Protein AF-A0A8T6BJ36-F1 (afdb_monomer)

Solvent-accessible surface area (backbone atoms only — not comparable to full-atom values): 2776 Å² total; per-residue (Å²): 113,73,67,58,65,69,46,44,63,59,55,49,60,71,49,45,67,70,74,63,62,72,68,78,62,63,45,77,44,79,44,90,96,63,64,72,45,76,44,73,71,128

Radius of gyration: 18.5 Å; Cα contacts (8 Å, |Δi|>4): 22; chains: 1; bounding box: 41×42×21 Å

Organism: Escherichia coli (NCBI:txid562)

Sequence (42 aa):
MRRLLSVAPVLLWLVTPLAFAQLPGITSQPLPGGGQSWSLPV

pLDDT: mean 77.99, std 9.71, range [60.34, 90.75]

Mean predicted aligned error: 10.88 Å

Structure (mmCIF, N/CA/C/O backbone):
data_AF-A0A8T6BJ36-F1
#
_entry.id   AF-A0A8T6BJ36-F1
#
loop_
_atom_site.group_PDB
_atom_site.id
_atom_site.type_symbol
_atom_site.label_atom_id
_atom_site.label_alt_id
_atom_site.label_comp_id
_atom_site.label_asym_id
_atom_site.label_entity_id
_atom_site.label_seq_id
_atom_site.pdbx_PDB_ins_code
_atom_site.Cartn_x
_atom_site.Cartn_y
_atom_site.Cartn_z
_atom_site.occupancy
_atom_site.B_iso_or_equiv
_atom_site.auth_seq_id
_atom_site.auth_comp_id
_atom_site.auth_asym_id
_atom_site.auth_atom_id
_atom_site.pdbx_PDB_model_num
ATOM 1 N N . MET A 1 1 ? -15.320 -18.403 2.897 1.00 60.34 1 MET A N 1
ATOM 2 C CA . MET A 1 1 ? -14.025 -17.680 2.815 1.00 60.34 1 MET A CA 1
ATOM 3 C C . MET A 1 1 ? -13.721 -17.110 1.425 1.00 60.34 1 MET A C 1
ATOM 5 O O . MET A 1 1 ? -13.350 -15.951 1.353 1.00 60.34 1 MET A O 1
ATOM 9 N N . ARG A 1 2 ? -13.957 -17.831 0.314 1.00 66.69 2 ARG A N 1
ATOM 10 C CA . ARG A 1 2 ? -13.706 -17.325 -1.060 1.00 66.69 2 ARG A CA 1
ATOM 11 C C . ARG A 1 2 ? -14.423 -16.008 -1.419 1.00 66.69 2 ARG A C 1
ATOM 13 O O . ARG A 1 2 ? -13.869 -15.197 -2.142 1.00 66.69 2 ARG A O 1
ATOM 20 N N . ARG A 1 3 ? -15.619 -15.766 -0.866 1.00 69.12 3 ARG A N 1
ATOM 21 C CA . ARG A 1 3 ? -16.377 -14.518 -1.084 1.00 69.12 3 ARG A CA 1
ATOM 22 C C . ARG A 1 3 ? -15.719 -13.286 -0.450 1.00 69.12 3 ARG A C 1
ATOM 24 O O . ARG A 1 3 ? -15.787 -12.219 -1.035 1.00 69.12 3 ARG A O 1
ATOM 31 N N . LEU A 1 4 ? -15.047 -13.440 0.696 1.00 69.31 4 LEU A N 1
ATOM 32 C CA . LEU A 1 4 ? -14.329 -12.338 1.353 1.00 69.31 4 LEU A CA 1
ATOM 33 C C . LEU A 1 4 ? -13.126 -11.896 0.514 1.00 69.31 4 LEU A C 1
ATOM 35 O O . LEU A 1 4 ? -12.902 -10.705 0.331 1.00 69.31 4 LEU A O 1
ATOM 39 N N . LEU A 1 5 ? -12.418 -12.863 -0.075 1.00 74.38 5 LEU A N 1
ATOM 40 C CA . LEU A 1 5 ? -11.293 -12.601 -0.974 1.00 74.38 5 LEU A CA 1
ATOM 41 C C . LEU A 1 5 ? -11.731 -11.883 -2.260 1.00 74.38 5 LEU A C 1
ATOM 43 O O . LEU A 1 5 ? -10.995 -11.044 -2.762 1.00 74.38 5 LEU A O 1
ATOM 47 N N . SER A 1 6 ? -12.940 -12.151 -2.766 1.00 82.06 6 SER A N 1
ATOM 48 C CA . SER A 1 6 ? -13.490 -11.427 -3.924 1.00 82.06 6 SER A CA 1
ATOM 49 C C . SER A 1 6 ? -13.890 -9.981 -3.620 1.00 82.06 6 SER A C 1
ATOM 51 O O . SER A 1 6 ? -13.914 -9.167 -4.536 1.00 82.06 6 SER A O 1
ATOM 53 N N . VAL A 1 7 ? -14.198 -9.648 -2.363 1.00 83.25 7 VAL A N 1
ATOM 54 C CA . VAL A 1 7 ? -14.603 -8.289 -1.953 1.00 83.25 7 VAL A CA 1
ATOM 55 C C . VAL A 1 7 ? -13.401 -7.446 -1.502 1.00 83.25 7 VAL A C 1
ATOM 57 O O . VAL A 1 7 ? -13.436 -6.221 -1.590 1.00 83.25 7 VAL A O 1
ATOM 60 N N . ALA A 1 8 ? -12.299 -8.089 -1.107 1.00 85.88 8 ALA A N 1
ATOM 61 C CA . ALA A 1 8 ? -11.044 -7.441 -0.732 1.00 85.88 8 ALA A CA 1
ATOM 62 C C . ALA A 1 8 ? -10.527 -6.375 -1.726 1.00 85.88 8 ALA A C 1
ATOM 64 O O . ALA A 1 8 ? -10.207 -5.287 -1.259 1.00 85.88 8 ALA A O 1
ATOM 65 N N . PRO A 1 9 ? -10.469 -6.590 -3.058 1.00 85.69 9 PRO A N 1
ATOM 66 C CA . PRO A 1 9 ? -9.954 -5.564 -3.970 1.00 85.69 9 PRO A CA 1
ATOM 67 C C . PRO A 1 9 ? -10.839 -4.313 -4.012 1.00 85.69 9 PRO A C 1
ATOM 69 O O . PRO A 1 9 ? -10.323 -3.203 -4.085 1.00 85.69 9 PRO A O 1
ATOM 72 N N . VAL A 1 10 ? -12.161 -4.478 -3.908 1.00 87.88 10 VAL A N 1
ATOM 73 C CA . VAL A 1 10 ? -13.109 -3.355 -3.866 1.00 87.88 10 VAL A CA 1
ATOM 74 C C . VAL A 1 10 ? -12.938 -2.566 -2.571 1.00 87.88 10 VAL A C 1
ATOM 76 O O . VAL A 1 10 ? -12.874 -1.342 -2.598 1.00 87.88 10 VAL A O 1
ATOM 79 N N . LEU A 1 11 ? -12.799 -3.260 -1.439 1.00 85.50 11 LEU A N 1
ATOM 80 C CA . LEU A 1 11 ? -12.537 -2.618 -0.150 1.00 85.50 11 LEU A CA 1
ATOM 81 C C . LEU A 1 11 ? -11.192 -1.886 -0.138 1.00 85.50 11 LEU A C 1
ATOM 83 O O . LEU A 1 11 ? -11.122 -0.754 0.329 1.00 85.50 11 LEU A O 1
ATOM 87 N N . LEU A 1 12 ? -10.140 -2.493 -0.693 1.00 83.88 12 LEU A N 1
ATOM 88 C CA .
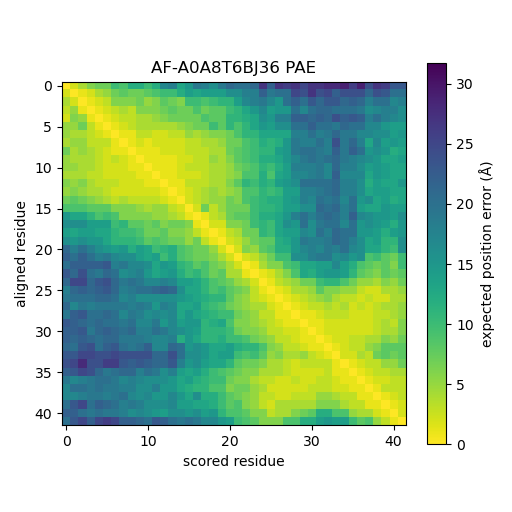 LEU A 1 12 ? -8.836 -1.846 -0.827 1.00 83.88 12 LEU A CA 1
ATOM 89 C C . LEU A 1 12 ? -8.936 -0.590 -1.693 1.00 83.88 12 LEU A C 1
ATOM 91 O O . LEU A 1 12 ? -8.427 0.456 -1.297 1.00 83.88 12 LEU A O 1
ATOM 95 N N . T
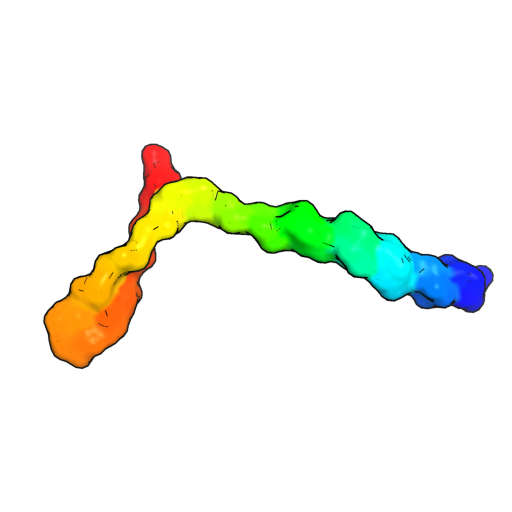RP A 1 13 ? -9.643 -0.656 -2.822 1.00 85.44 13 TRP A N 1
ATOM 96 C CA . TRP A 1 13 ? -9.835 0.495 -3.704 1.00 85.44 13 TRP A CA 1
ATOM 97 C C . TRP A 1 13 ? -10.573 1.651 -3.012 1.00 85.44 13 TRP A C 1
ATOM 99 O O . TRP A 1 13 ? -10.173 2.801 -3.163 1.00 85.44 13 TRP A O 1
ATOM 109 N N . LEU A 1 14 ? -11.578 1.357 -2.181 1.00 82.12 14 LEU A N 1
ATOM 110 C CA . LEU A 1 14 ? -12.316 2.371 -1.416 1.00 82.12 14 LEU A CA 1
ATOM 111 C C . LEU A 1 14 ? -11.491 3.011 -0.284 1.00 82.12 14 LEU A C 1
ATOM 113 O O . LEU A 1 14 ? -11.714 4.174 0.042 1.00 82.12 14 LEU A O 1
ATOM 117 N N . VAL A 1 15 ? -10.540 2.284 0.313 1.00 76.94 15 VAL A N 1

----------

* [What is required] An exact copy is needed of the entries above, starting at the line that holds "ATOM 89 C C" and stopping at the line that holds "ATOM 110 C CA", both kept; pictures stay out.

* [Answer box]
ATOM 89 C C . LEU A 1 12 ? -8.936 -0.590 -1.693 1.00 83.88 12 LEU A C 1
ATOM 91 O O . LEU A 1 12 ? -8.427 0.456 -1.297 1.00 83.88 12 LEU A O 1
ATOM 95 N N . T
RP A 1 13 ? -9.643 -0.656 -2.822 1.00 85.44 13 TRP A N 1
ATOM 96 C CA . TRP A 1 13 ? -9.835 0.495 -3.704 1.00 85.44 13 TRP A CA 1
ATOM 97 C C . TRP A 1 13 ? -10.573 1.651 -3.012 1.00 85.44 13 TRP A C 1
ATOM 99 O O . TRP A 1 13 ? -10.173 2.801 -3.163 1.00 85.44 13 TRP A O 1
ATOM 109 N N . LEU A 1 14 ? -11.578 1.357 -2.181 1.00 82.12 14 LEU A N 1
ATOM 110 C CA . LEU A 1 14 ? -12.316 2.371 -1.416 1.00 82.12 14 LEU A CA 1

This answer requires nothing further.